What is required
In the listing below, find each line with the string "like" and report it.

Supplied records
────────────────────────────────────────

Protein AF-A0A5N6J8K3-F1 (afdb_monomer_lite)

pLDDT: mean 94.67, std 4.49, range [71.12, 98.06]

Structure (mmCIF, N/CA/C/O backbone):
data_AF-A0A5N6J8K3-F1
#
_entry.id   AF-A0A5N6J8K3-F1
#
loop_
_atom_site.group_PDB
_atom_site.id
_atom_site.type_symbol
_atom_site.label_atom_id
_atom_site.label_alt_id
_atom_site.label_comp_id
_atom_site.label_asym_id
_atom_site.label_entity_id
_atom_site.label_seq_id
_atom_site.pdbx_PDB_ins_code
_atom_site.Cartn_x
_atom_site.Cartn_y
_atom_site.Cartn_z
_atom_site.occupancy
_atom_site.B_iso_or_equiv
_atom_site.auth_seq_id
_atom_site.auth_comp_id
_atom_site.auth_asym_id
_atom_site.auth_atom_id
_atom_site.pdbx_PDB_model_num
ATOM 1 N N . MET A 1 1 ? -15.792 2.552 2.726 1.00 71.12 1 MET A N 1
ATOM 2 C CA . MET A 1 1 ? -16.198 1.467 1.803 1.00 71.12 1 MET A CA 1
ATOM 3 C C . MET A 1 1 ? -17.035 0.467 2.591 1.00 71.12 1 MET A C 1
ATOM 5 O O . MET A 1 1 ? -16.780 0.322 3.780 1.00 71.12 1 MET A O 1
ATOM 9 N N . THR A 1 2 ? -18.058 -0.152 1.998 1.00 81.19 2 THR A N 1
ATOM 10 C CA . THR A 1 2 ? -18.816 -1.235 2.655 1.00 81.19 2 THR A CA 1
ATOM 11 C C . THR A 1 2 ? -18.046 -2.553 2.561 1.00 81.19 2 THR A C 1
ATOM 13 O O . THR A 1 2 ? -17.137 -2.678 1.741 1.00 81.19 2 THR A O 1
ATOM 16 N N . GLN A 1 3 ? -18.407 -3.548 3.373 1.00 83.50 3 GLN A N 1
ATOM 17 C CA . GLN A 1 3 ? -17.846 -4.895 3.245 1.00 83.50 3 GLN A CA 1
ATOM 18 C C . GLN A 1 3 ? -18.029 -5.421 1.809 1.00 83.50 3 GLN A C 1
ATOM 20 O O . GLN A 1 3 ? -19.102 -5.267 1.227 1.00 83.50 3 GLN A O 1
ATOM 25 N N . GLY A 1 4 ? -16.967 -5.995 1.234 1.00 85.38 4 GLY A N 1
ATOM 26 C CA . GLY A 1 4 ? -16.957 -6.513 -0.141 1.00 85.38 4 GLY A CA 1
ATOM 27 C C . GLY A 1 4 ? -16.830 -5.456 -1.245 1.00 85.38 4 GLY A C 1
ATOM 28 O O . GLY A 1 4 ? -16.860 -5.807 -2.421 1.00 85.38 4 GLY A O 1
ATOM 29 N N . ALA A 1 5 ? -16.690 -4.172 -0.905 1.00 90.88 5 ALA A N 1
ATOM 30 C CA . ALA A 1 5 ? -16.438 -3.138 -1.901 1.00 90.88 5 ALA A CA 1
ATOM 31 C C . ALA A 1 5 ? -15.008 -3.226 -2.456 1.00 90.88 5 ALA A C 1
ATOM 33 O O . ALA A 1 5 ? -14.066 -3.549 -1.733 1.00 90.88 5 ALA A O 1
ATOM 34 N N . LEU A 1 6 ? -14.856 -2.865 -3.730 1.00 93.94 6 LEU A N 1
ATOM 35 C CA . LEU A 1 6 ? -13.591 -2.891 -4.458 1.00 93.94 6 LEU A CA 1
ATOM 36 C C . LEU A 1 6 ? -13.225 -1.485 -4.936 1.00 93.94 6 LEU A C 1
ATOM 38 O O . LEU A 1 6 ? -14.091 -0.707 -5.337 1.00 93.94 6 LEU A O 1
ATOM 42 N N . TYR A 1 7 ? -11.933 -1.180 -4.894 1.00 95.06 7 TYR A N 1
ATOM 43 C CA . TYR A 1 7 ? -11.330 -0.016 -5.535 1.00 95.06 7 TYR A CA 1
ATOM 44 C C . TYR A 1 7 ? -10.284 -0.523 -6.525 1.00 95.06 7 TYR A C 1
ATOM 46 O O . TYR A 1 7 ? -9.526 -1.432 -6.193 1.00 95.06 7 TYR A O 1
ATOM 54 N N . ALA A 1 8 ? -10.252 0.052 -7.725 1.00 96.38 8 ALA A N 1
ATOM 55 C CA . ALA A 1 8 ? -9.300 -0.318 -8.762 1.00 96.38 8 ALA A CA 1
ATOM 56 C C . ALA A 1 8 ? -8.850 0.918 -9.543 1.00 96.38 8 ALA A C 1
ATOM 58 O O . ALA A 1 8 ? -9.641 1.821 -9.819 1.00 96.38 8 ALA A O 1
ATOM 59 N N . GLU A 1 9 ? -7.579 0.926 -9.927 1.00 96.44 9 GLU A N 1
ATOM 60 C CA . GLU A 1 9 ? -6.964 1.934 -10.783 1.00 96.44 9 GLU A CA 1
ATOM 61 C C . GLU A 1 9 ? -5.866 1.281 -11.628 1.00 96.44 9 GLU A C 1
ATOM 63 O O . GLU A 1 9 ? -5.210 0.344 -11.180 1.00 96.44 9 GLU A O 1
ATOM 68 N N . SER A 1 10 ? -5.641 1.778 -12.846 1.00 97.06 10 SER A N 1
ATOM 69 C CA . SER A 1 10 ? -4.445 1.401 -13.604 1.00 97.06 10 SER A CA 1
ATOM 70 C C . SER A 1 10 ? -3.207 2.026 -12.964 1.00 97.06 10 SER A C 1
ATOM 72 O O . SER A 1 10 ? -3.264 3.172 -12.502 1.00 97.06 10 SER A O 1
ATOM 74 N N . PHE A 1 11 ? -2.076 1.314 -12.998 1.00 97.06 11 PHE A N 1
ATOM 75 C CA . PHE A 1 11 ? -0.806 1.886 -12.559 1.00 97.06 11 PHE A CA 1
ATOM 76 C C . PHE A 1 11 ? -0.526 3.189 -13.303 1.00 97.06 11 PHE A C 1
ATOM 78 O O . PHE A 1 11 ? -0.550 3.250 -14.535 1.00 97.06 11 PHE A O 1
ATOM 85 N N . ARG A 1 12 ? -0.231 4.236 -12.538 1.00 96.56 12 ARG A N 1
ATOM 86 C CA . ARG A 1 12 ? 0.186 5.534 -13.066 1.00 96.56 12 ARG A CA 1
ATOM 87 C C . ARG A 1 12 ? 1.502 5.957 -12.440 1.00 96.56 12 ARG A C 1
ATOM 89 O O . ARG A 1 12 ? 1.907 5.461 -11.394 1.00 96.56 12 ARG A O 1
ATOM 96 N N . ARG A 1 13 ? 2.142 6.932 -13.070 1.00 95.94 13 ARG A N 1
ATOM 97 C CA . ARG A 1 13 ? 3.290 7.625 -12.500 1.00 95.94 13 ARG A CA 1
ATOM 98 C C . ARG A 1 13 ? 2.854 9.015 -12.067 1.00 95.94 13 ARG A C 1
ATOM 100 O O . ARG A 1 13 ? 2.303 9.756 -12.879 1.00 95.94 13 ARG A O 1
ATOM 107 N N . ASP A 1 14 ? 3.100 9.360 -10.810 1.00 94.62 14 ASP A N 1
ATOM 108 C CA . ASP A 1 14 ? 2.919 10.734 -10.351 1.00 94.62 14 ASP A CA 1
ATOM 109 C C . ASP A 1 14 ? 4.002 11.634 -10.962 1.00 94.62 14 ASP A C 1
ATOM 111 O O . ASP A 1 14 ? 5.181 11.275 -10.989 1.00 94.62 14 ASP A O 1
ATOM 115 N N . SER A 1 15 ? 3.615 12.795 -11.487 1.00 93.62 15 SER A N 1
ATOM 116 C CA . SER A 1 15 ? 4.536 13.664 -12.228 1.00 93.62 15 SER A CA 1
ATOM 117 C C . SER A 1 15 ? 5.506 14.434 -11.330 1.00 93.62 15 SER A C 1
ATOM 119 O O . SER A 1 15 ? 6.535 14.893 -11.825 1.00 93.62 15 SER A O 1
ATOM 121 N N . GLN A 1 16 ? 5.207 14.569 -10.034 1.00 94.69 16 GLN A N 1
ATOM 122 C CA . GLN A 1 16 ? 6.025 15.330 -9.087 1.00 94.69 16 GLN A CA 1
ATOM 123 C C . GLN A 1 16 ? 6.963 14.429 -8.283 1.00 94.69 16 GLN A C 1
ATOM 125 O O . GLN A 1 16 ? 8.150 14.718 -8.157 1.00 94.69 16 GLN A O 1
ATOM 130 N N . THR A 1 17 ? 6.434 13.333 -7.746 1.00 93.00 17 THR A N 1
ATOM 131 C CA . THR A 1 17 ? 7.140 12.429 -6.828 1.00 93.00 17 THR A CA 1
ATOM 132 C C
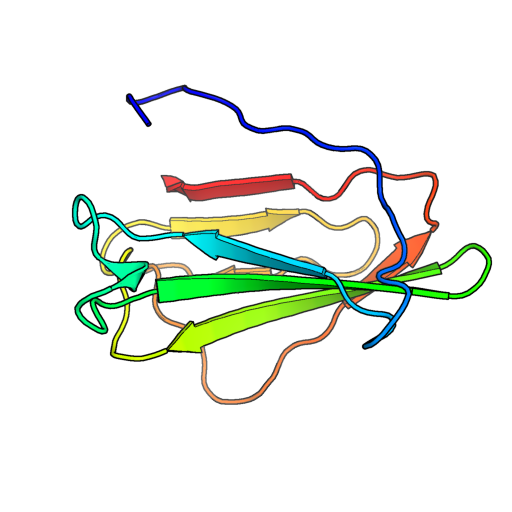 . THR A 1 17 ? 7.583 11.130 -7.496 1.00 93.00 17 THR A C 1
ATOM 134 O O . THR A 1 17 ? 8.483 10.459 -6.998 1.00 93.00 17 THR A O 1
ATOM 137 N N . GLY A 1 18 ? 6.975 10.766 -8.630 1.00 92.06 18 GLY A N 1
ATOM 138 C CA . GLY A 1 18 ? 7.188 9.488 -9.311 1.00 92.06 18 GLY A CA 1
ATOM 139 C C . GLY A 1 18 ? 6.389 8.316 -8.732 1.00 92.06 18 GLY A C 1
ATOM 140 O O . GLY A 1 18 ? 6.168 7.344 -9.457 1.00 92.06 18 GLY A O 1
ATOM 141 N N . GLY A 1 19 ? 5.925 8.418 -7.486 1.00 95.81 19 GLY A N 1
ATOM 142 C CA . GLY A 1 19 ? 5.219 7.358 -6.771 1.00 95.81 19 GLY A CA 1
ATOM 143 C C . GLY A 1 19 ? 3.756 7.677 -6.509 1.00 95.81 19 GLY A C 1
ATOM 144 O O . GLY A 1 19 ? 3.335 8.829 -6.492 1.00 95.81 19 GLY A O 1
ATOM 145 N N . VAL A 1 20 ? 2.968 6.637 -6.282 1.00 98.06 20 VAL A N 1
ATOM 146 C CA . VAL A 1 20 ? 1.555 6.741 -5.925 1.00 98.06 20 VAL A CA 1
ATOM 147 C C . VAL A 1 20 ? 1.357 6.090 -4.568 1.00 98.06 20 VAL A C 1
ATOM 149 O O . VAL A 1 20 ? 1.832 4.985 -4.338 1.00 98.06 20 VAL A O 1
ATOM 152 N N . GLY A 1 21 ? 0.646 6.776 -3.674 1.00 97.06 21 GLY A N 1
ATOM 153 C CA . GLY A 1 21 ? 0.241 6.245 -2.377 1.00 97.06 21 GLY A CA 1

────────────────────────────────────────

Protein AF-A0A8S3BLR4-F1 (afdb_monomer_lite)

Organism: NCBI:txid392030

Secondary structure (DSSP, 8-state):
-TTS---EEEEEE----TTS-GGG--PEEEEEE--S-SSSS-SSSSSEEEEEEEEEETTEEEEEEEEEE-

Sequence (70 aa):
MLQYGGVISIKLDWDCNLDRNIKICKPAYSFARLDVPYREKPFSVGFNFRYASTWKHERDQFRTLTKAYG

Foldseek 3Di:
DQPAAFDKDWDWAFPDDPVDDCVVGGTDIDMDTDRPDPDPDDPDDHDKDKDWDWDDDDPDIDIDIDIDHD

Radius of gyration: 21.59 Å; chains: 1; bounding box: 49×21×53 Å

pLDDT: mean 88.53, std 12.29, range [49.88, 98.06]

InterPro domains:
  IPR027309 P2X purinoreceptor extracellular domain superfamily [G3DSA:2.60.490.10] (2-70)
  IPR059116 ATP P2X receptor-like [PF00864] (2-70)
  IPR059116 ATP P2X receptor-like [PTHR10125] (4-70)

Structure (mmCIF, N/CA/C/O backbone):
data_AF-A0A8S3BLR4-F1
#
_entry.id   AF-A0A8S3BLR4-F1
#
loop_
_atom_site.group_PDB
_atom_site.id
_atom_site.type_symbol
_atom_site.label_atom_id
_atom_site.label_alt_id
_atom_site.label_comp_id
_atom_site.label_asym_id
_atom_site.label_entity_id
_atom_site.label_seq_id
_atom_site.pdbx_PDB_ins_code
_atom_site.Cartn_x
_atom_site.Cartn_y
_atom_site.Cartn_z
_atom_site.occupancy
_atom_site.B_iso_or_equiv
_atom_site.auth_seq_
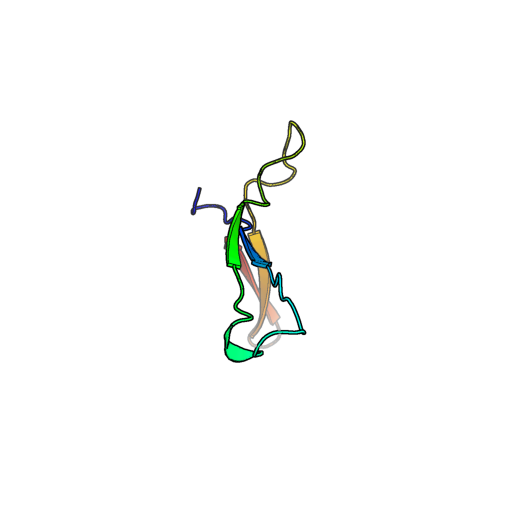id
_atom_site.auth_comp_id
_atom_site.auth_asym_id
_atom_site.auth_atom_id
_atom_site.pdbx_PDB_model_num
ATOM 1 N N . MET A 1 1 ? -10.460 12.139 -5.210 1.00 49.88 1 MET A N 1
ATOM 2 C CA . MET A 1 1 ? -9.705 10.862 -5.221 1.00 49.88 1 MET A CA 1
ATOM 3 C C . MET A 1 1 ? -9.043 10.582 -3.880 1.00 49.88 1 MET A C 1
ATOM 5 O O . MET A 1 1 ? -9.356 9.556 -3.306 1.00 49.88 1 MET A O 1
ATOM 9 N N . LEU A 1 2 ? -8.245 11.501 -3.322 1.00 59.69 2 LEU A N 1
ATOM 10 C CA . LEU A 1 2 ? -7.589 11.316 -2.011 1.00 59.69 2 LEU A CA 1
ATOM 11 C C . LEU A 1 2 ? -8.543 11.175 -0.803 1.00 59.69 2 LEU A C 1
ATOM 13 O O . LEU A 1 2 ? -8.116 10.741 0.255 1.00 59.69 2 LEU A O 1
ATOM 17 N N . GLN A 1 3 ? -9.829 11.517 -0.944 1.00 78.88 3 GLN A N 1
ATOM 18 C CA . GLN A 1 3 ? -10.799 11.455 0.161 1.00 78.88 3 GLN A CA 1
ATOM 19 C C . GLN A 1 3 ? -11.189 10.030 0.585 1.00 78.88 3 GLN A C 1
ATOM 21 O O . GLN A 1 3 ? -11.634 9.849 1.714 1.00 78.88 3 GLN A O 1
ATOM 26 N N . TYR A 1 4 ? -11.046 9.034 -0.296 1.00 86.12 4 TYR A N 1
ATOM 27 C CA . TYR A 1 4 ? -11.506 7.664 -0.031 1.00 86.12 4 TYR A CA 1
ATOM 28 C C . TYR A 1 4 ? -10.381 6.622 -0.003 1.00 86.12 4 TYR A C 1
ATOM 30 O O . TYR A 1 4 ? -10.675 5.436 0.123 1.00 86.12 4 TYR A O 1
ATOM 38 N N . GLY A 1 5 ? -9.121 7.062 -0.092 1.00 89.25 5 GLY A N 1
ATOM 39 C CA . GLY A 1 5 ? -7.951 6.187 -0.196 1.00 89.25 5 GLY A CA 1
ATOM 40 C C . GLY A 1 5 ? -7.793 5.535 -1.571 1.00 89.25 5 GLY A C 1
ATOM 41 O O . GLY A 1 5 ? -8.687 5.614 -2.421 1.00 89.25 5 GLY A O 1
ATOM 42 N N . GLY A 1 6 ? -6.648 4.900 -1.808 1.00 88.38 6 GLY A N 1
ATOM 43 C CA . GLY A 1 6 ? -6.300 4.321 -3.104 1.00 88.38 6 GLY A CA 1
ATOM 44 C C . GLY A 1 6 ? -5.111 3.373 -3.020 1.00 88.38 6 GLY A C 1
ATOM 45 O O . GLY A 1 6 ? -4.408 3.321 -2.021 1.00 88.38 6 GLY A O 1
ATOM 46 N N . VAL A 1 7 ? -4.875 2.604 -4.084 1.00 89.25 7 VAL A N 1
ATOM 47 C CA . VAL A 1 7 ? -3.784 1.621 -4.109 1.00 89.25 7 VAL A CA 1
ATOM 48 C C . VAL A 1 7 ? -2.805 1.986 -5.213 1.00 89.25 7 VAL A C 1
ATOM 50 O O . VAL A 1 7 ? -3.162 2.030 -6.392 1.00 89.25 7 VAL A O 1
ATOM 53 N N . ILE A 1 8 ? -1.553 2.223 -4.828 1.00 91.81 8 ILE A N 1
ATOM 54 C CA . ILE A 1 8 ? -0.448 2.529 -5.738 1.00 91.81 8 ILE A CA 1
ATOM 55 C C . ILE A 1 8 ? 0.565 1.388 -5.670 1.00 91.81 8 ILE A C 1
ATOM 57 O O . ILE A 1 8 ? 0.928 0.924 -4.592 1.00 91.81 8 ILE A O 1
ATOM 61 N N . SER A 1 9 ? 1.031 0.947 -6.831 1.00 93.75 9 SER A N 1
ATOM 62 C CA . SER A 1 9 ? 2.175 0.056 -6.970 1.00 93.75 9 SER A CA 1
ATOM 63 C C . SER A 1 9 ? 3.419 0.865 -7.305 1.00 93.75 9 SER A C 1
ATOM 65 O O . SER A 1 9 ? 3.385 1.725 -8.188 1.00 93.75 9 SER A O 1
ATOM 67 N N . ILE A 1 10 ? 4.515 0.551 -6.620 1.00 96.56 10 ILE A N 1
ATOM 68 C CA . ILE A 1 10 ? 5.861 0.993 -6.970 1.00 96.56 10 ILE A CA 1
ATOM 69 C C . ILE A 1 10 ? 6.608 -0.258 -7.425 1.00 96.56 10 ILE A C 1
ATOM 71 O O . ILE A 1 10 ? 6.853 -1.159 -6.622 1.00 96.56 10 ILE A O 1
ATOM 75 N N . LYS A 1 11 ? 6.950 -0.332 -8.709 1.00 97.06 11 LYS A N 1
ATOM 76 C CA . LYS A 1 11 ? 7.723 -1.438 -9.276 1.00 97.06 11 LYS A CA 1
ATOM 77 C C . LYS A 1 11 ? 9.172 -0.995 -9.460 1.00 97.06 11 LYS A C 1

────────────────────────────────────────

Response to this task
  IPR059116 ATP P2X receptor-like [PF00864] (2-70)
  IPR059116 ATP P2X receptor-like [PTHR10125] (4-70)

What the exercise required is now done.